These are the key concepts you need to understand to accurately answer the question.

Stoichiometry
Stoichiometry is a central concept in understanding chemical reactions because it allows us to make quantitative predictions about the outcomes of a chemical reaction.
It deals with the relationships between the amounts of reactants and products in a chemical reaction. By using stoichiometry, we can calculate masses, moles, and even concentrations of substances involved in reactions.
Here are some key points about stoichiometry:
  • It relies on the law of conservation of mass, meaning that matter is neither created nor destroyed in a chemical reaction.
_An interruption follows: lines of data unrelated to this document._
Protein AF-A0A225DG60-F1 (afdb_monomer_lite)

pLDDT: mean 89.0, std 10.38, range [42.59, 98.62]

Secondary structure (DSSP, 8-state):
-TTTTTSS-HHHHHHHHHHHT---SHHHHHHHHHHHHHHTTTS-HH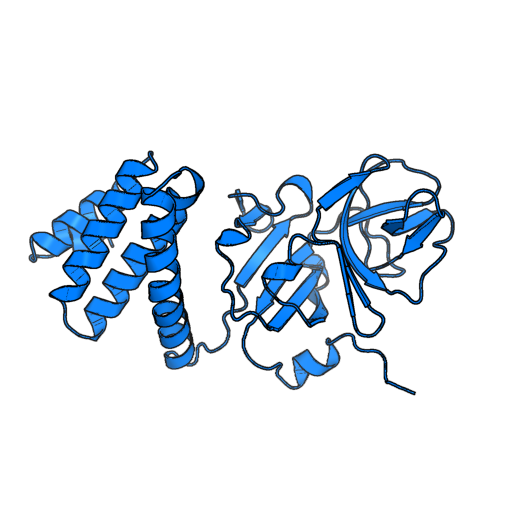HHHHHHHHHHHHHHHHGGG--HHHHHHHHHHHHHHHHHHHHHHHHTT-----EEEEEES-GGGTTS-EESSTTEEE--GGGS-TT--EEEEEETTTTEEEEEE--GGGTTSEEEETTEEEEEEEEEETTEEEEEEEEGGG-SPPTTSEESEEETTTTEEE-EEEEEEETTT--SEEEEETTB--SS--EEEEEE-SPPPHHHHTTB--PPP-

Organism: NCBI:txid1908690

Structure (mmCIF, N/CA/C/O backbone):
data_AF-A0A225DG60-F1
#
_entry.id   AF-A0A225DG60-F1
#
loop_
_atom_site.group_PDB
_atom_site.id
_atom_site.type_symbol
_atom_site.label_atom_id
_atom_site.label_alt_id
_atom_site.label_comp_id
_atom_site.label_asym_id
_atom_site.label_entity_id
_atom_site.label_seq_id
_atom_site.pdbx_PDB_ins_code
_atom_site.Cartn_x
_atom_site.Cartn_y
_atom_site.Cartn_z
_atom_site.occupancy
_atom_site.B_iso_or_equiv
_atom_site.auth_seq_id
_atom_site.auth_comp_id
_atom_site.auth_asym_id
_atom_site.auth_atom_id
_atom_site.pdbx_PDB_model_num
ATOM 1 N N . MET A 1 1 ? -20.745 -10.204 15.675 1.00 66.00 1 MET A N 1
ATOM 2 C CA . MET A 1 1 ? -22.007 -9.572 15.232 1.00 66.00 1 MET A CA 1
ATOM 3 C C . MET A 1 1 ? -23.221 -10.494 15.336 1.00 66.00 1 MET A C 1
ATOM 5 O O . MET A 1 1 ? -24.170 -10.046 15.963 1.00 66.00 1 MET A O 1
ATOM 9 N N . PRO A 1 2 ? -23.220 -11.758 14.854 1.00 65.25 2 PRO A N 1
ATOM 10 C CA . PRO A 1 2 ? -24.412 -12.623 14.936 1.00 65.25 2 PRO A CA 1
ATOM 11 C C . PRO A 1 2 ? -24.971 -12.806 16.355 1.00 65.25 2 PRO A C 1
ATOM 13 O O . PRO A 1 2 ? -26.178 -12.761 16.546 1.00 65.25 2 PRO A O 1
ATOM 16 N N . LEU A 1 3 ? -24.093 -12.919 17.356 1.00 73.38 3 LEU A N 1
ATOM 17 C CA . LEU A 1 3 ? -24.496 -13.077 18.757 1.00 73.38 3 LEU A CA 1
ATOM 18 C C . LEU A 1 3 ? -25.081 -11.793 19.374 1.00 73.38 3 LEU A C 1
ATOM 20 O O . LEU A 1 3 ? -25.987 -11.876 20.189 1.00 73.38 3 LEU A O 1
ATOM 24 N N . LEU A 1 4 ? -24.629 -10.605 18.948 1.00 72.75 4 LEU A N 1
ATOM 25 C CA . LEU A 1 4 ? -25.195 -9.328 19.415 1.00 72.75 4 LEU A CA 1
ATOM 26 C C . LEU A 1 4 ? -26.572 -9.060 18.798 1.00 72.75 4 LEU A C 1
ATOM 28 O O . LEU A 1 4 ? -27.451 -8.526 19.463 1.00 72.75 4 LEU A O 1
ATOM 32 N N . ALA A 1 5 ? -26.791 -9.485 17.550 1.00 76.62 5 ALA A N 1
ATOM 33 C CA . ALA A 1 5 ? -28.104 -9.416 16.903 1.00 76.62 5 ALA A CA 1
ATOM 34 C C . ALA A 1 5 ? -29.143 -10.366 17.539 1.00 76.62 5 ALA A C 1
ATOM 36 O O . ALA A 1 5 ? -30.339 -10.218 17.305 1.00 76.62 5 ALA A O 1
ATOM 37 N N . GLN A 1 6 ? -28.695 -11.324 18.352 1.00 78.25 6 GLN A N 1
ATOM 38 C CA . GLN A 1 6 ? -29.544 -12.226 19.135 1.00 78.25 6 GLN A CA 1
ATOM 39 C C . GLN A 1 6 ? -29.623 -11.825 20.618 1.00 78.25 6 GLN A C 1
ATOM 41 O O . GLN A 1 6 ? -30.317 -12.485 21.384 1.00 78.25 6 GLN A O 1
ATOM 46 N N . GLY A 1 7 ? -28.916 -10.766 21.027 1.00 80.38 7 GLY A N 1
ATOM 47 C CA . GLY A 1 7 ? -28.872 -10.303 22.412 1.00 80.38 7 GLY A CA 1
ATOM 48 C C . GLY A 1 7 ? -30.149 -9.586 22.858 1.00 80.38 7 GLY A C 1
ATOM 49 O O . GLY A 1 7 ? -30.973 -9.168 22.041 1.00 80.38 7 GLY A O 1
ATOM 50 N N . GLU A 1 8 ? -30.299 -9.424 24.173 1.00 81.00 8 GLU A N 1
ATOM 51 C CA . GLU A 1 8 ? -31.477 -8.790 24.783 1.00 81.00 8 GLU A CA 1
ATOM 52 C C . GLU A 1 8 ? -31.405 -7.255 24.802 1.00 81.00 8 GLU A C 1
ATOM 54 O O . GLU A 1 8 ? -32.443 -6.592 24.848 1.00 81.00 8 GLU A O 1
ATOM 59 N N . ASP A 1 9 ? -30.205 -6.672 24.695 1.00 85.19 9 ASP A N 1
ATOM 60 C CA . ASP A 1 9 ? -30.040 -5.221 24.595 1.00 85.19 9 ASP A CA 1
ATOM 61 C C . ASP A 1 9 ? -30.600 -4.710 23.259 1.00 85.19 9 ASP A C 1
ATOM 63 O O . ASP A 1 9 ? -30.062 -4.962 22.175 1.00 85.19 9 ASP A O 1
ATOM 67 N N . GLY A 1 10 ? -31.706 -3.966 23.339 1.00 86.25 10 GLY A N 1
ATOM 68 C CA . GLY A 1 10 ? -32.429 -3.484 22.168 1.00 86.25 10 GLY A CA 1
ATOM 69 C C . GLY A 1 10 ? -31.606 -2.568 21.259 1.00 86.25 10 GLY A C 1
ATOM 70 O O . GLY A 1 10 ? -31.785 -2.622 20.039 1.00 86.25 10 GLY A O 1
ATOM 71 N N . LYS A 1 11 ? -30.692 -1.763 21.816 1.00 87.38 11 LYS A N 1
ATOM 72 C CA . LYS A 1 11 ? -29.880 -0.820 21.043 1.00 87.38 11 LYS A CA 1
ATOM 73 C C . LYS A 1 11 ? -28.733 -1.537 20.328 1.00 87.38 11 LYS A C 1
ATOM 75 O O . LYS A 1 11 ? -28.562 -1.351 19.119 1.00 87.38 11 LYS A O 1
ATOM 80 N N . LEU A 1 12 ? -28.002 -2.402 21.036 1.00 87.88 12 LEU A N 1
ATOM 81 C CA . LEU A 1 12 ? -26.935 -3.228 20.456 1.00 87.88 12 LEU A CA 1
ATOM 82 C C . LEU A 1 12 ? -27.482 -4.188 19.402 1.00 87.88 12 LEU A C 1
ATOM 84 O O . LEU A 1 12 ? -26.897 -4.321 18.325 1.00 87.88 12 LEU A O 1
ATOM 88 N N . ARG A 1 13 ? -28.642 -4.800 19.662 1.00 89.94 13 ARG A N 1
ATOM 89 C CA . ARG A 1 13 ? -29.324 -5.667 18.699 1.00 89.94 13 ARG A CA 1
ATOM 90 C C . ARG A 1 13 ? -29.699 -4.915 17.426 1.00 89.94 13 ARG A C 1
ATOM 92 O O . ARG A 1 13 ? -29.474 -5.428 16.329 1.00 89.94 13 ARG A O 1
ATOM 99 N N . ALA A 1 14 ? -30.251 -3.706 17.549 1.00 89.00 14 ALA A N 1
ATOM 100 C CA . ALA A 1 14 ? -30.637 -2.897 16.395 1.00 89.00 14 ALA A CA 1
ATOM 101 C C . ALA A 1 14 ? -29.422 -2.507 15.539 1.00 89.00 14 ALA A C 1
ATOM 103 O O . ALA A 1 14 ? -29.448 -2.691 14.321 1.00 89.00 14 ALA A O 1
ATOM 104 N N . ALA A 1 15 ? -28.342 -2.030 16.170 1.00 90.75 15 ALA A N 1
ATOM 105 C CA . ALA A 1 15 ? -27.101 -1.713 15.468 1.00 90.75 15 ALA A CA 1
ATOM 106 C C . ALA A 1 15 ? -26.502 -2.958 14.798 1.00 90.75 15 ALA A C 1
ATOM 108 O O . ALA A 1 15 ? -26.188 -2.913 13.613 1.00 90.75 15 ALA A O 1
ATOM 109 N N . ALA A 1 16 ? -26.432 -4.095 15.498 1.00 90.69 16 ALA A N 1
ATOM 110 C CA . ALA A 1 16 ? -25.915 -5.350 14.951 1.00 90.69 16 ALA A CA 1
ATOM 111 C C . ALA A 1 16 ? -26.772 -5.913 13.803 1.00 90.69 16 ALA A C 1
ATOM 113 O O . ALA A 1 16 ? -26.236 -6.493 12.864 1.00 90.69 16 ALA A O 1
ATOM 114 N N . THR A 1 17 ? -28.092 -5.729 13.839 1.00 89.94 17 THR A N 1
ATOM 115 C CA . THR A 1 17 ? -28.984 -6.162 12.750 1.00 89.94 17 THR A CA 1
ATOM 116 C C . THR A 1 17 ? -28.748 -5.338 11.486 1.00 89.94 17 THR A C 1
ATOM 118 O O . THR A 1 17 ? -28.600 -5.893 10.398 1.00 89.94 17 THR A O 1
ATOM 121 N N . GLN A 1 18 ? -28.648 -4.013 11.623 1.00 87.94 18 GLN A N 1
ATOM 122 C CA . GLN A 1 18 ? -28.348 -3.123 10.499 1.00 87.94 18 GLN A CA 1
ATOM 123 C C . GLN A 1 18 ? -26.935 -3.366 9.952 1.00 87.94 18 GLN A C 1
ATOM 125 O O . GLN A 1 18 ? -26.708 -3.342 8.746 1.00 87.94 18 GLN A O 1
ATOM 130 N N . ASP A 1 19 ? -26.001 -3.689 10.834 1.00 90.44 19 ASP A N 1
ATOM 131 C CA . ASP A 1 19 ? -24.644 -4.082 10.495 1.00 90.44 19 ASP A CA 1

  • Stoichiometric calculations are based on chemical equations, which must first be balanced.
  • The coefficients in a balanced chemical equation give the mole ratios needed to relate reactants to products.
Understanding stoichiometry involves mastering a few mathematical skills, including balancing equations and converting between masses and moles.
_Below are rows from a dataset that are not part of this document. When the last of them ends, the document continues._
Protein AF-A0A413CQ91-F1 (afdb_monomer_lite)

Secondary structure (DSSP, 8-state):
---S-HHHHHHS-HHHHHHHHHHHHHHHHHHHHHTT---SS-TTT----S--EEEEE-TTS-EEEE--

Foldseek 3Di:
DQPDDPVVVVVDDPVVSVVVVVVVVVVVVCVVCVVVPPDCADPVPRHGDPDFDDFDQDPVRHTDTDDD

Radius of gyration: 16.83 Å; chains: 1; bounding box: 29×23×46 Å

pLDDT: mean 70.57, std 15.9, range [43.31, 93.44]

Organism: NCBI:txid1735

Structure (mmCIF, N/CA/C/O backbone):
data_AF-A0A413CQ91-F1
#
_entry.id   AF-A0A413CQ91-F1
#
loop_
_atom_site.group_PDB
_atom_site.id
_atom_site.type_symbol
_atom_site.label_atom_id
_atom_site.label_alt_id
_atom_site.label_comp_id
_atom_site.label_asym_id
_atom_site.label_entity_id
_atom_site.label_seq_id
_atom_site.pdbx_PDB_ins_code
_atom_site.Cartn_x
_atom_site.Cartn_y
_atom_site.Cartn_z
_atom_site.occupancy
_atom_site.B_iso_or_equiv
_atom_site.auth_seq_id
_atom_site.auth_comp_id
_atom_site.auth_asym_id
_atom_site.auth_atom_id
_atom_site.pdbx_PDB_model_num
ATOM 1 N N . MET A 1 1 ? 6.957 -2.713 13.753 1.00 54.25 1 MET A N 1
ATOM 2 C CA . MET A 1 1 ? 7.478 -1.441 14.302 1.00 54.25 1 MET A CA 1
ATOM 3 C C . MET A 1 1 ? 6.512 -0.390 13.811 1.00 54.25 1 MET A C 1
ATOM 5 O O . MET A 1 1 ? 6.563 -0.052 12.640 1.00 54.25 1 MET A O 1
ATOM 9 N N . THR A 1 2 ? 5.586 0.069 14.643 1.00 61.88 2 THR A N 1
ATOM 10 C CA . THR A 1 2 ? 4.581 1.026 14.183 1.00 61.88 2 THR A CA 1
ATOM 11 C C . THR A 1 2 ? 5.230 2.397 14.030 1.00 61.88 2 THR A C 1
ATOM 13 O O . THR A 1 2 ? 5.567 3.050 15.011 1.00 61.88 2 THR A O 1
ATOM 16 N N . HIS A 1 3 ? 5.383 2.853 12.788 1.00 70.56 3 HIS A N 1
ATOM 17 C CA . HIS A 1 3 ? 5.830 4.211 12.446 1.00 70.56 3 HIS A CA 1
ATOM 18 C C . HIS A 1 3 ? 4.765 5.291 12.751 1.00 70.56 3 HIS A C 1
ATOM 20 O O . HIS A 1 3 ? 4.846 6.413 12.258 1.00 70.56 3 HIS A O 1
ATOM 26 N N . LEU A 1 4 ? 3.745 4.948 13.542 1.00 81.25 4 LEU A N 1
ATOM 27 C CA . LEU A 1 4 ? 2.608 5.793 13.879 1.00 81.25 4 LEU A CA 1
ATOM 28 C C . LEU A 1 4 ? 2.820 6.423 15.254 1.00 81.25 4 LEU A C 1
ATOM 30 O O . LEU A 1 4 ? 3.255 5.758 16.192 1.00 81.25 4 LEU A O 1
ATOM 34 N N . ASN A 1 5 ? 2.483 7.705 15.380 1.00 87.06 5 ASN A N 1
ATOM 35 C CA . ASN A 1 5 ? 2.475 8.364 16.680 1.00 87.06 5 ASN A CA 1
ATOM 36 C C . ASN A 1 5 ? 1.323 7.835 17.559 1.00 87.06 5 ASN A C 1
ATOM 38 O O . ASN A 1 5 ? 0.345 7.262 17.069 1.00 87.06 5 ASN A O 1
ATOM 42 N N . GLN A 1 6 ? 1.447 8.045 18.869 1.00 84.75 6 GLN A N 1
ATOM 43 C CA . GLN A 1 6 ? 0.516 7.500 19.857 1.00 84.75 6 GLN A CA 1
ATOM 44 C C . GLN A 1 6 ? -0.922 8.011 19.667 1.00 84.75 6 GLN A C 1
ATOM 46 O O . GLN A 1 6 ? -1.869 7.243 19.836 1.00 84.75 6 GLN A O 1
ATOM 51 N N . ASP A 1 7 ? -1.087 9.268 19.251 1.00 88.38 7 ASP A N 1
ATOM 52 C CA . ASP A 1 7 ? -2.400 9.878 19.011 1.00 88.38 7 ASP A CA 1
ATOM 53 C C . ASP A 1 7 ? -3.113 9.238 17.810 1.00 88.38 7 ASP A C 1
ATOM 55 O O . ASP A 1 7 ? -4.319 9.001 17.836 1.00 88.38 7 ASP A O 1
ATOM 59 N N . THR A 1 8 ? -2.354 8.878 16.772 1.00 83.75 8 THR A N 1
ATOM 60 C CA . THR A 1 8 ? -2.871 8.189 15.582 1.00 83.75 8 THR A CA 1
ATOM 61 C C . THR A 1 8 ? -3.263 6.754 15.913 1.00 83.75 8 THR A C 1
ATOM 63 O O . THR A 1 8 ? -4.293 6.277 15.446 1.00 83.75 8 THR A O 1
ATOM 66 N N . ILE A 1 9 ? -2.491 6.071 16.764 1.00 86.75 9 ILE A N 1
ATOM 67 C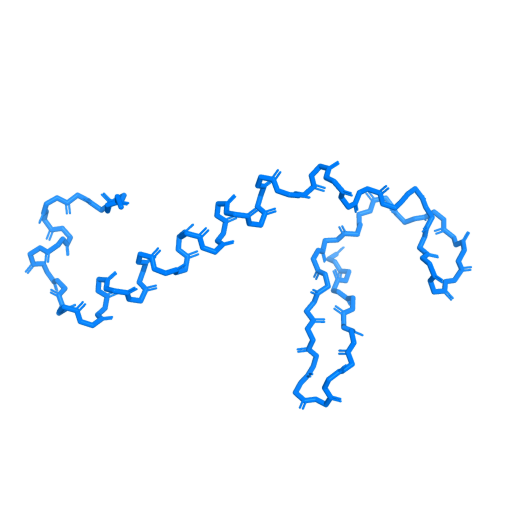 CA . ILE A 1 9 ? -2.833 4.727 17.252 1.00 86.75 9 ILE A CA 1
ATOM 68 C C . ILE A 1 9 ? -4.137 4.761 18.059 1.00 86.75 9 ILE A C 1
ATOM 70 O O . ILE A 1 9 ? -4.981 3.887 17.888 1.00 86.75 9 ILE A O 1
ATOM 74 N N . ALA A 1 10 ? -4.332 5.783 18.896 1.00 89.75 10 ALA A N 1
ATOM 75 C CA . ALA A 1 10 ? -5.553 5.944 19.684 1.00 89.75 10 ALA A CA 1
ATOM 76 C C . ALA A 1 10 ? -6.795 6.268 18.830 1.00 89.75 10 ALA A C 1
ATOM 78 O O . ALA A 1 10 ? -7.915 5.960 19.237 1.00 89.75 10 ALA A O 1
ATOM 79 N N . ALA A 1 11 ? -6.608 6.873 17.653 1.00 92.75 11 ALA A N 1
ATOM 80 C CA . ALA A 1 11 ? -7.688 7.251 16.742 1.00 92.75 11 ALA A CA 1
ATOM 81 C C . ALA A 1 11 ? -8.103 6.142 15.755 1.00 92.75 11 ALA A C 1
ATOM 83 O O . ALA A 1 11 ? -9.111 6.292 15.061 1.00 92.75 11 ALA A O 1
ATOM 84 N N . LEU A 1 12 ? -7.340 5.047 15.663 1.00 91.12 12 LEU A N 1
ATOM 85 C CA . LEU A 1 12 ? -7.542 3.990 14.672 1.00 91.12 12 LEU A CA 1
ATOM 86 C C . LEU A 1 12 ? -8.022 2.682 15.302 1.00 91.12 12 LEU A C 1
ATOM 88 O O . LEU A 1 12 ? -7.640 2.300 16.406 1.00 91.12 12 LEU A O 1
ATOM 92 N N . GLN A 1 13 ? -8.837 1.945 14.552 1.00 92.75 13 GLN A N 1
ATOM 93 C CA . GLN A 1 13 ? -9.219 0.580 14.899 1.00 92.75 13 GLN A CA 1
ATOM 94 C C . GLN A 1 13 ? -8.063 -0.384 14.607 1.00 92.75 13 GLN A C 1
ATOM 96 O O . GLN A 1 13 ? -7.275 -0.169 13.684 1.00 92.75 13 GLN A O 1
ATOM 101 N N . SER A 1 14 ? -7.990 -1.494 15.346 1.00 88.88 14 SER A N 1
ATOM 102 C CA . SER A 1 14 ? -6.883 -2.460 15.259 1.00 88.88 14 SER A CA 1
ATOM 103 C C . SER A 1 14 ? -6.601 -2.938 13.828 1.00 88.88 14 SER A C 1
ATOM 105 O O . SER A 1 14 ? -5.449 -2.947 13.408 1.00 88.88 14 SER A O 1
ATOM 107 N N . PHE A 1 15 ? -7.638 -3.220 13.029 1.00 93.44 15 PHE A N 1
ATOM 108 C CA . PHE A 1 15 ? -7.452 -3.654 11.636 1.00 93.44 15 PHE A CA 1
ATOM 109 C C . PHE A 1 15 ? -6.852 -2.563 10.731 1.00 93.44 15 PHE A C 1
ATOM 111 O O . PHE A 1 15 ? -6.183 -2.870 9.747 1.00 93.44 15 PHE A O 1
ATOM 118 N N . GLN A 1 16 ? -7.103 -1.283 11.030 1.00 90.69 16 GLN A N 1
ATOM 119 C CA . GLN A 1 16 ? -6.539 -0.165 10.269 1.00 90.69 16 GLN A CA 1
ATOM 120 C C . GLN A 1 16 ? -5.047 -0.036 10.569 1.00 90.69 16 GLN A C 1
ATOM 122 O O . GLN A 1 16 ? -4.254 0.161 9.653 1.00 90.69 16 GLN A O 1
ATOM 127 N N . ILE A 1 17 ? -4.669 -0.216 11.836 1.00 90.50 17 ILE A N 1
ATOM 128 C CA . ILE A 1 17 ? -3.271 -0.228 12.274 1.00 90.50 17 ILE A CA 1
ATOM 129 C C . ILE A 1 17 ? -2.521 -1.383 11.602 1.00 90.50 17 ILE A C 1
ATOM 131 O O . ILE A 1 17 ? -1.468 -1.160 11.013 1.00 90.50 17 ILE A O 1
ATOM 135 N N . GLU A 1 18 ? -3.088 -2.593 11.610 1.00 91.25 18 GLU A N 1
ATOM 136 C CA . GLU A 1 18 ? -2.502 -3.764 10.940 1.00 91.25 18 GLU A CA 1
ATOM 137 C C . GLU A 1 18 ? -2.330 -3.559 9.429 1.00 91.25 18 GLU A C 1
ATOM 139 O O . GLU A 1 18 ? -1.322 -3.973 8.851 1.00 91.25 18 GLU A O 1
ATOM 144 N N . LYS A 1 19 ? -3.300 -2.910 8.774 1.00 92.38 19 LYS A N 1
ATOM 145 C CA . LYS A 1 19 ? -3.209 -2.583 7.348 1.00 92.38 19 LYS A CA 1
ATOM 146 C C . LYS A 1 19 ? -2.057 -1.614 7.070 1.00 92.38 19 LYS A C 1
ATOM 148 O O . LYS A 1 19 ? -1.272 -1.863 6.160 1.00 92.38 19 LYS A O 1
ATOM 153 N N . ILE A 1 20 ? -1.940 -0.549 7.863 1.00 91.25 20 ILE A N 1
ATOM 154 C CA . ILE A 1 20 ? -0.871 0.447 7.709 1.00 91.25 20 ILE A CA 1
ATOM 155 C C . ILE A 1 20 ? 0.501 -0.178 7.977 1.00 91.25 20 ILE A C 1
ATOM 157 O O . ILE A 1 20 ? 1.443 0.081 7.229 1.00 91.25 20 ILE A O 1
ATOM 161 N N . ASP A 1 21 ? 0.625 -1.011 9.012 1.00 89.56 21 ASP A N 1
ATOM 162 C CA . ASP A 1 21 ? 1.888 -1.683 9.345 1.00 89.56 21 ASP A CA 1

Balanced Chemical Equation
A balanced chemical equation is essential in stoichiometry as it shows the proportional relationship between reactants and products. Each element present in the reaction must have the same number on both sides of the equation, signifying no loss or gain of atoms. One crucial aspect of a balanced chemical equation is that it obeys the law of conservation of mass.
This is reflected in the fact that the total mass of reactants equals the total mass of products.
In our exercise, the equation for the reaction was:
  • Unbalanced: CaH₂ + H₂O → Ca(OH)₂ + H₂
  • Balanced: CaH₂ + 2H₂O → Ca(OH)₂ + 2H₂
Balancing the chemical equation correctly helps to establish the stoichiometric coefficients needed for further calculations.
Molar Mass
Molar mass is a vital concept that connects the notion of mass with the amount of substance measured in moles.
It is defined as the mass of a given substance divided by the amount of substance. It is often expressed in grams per mole (g/mol).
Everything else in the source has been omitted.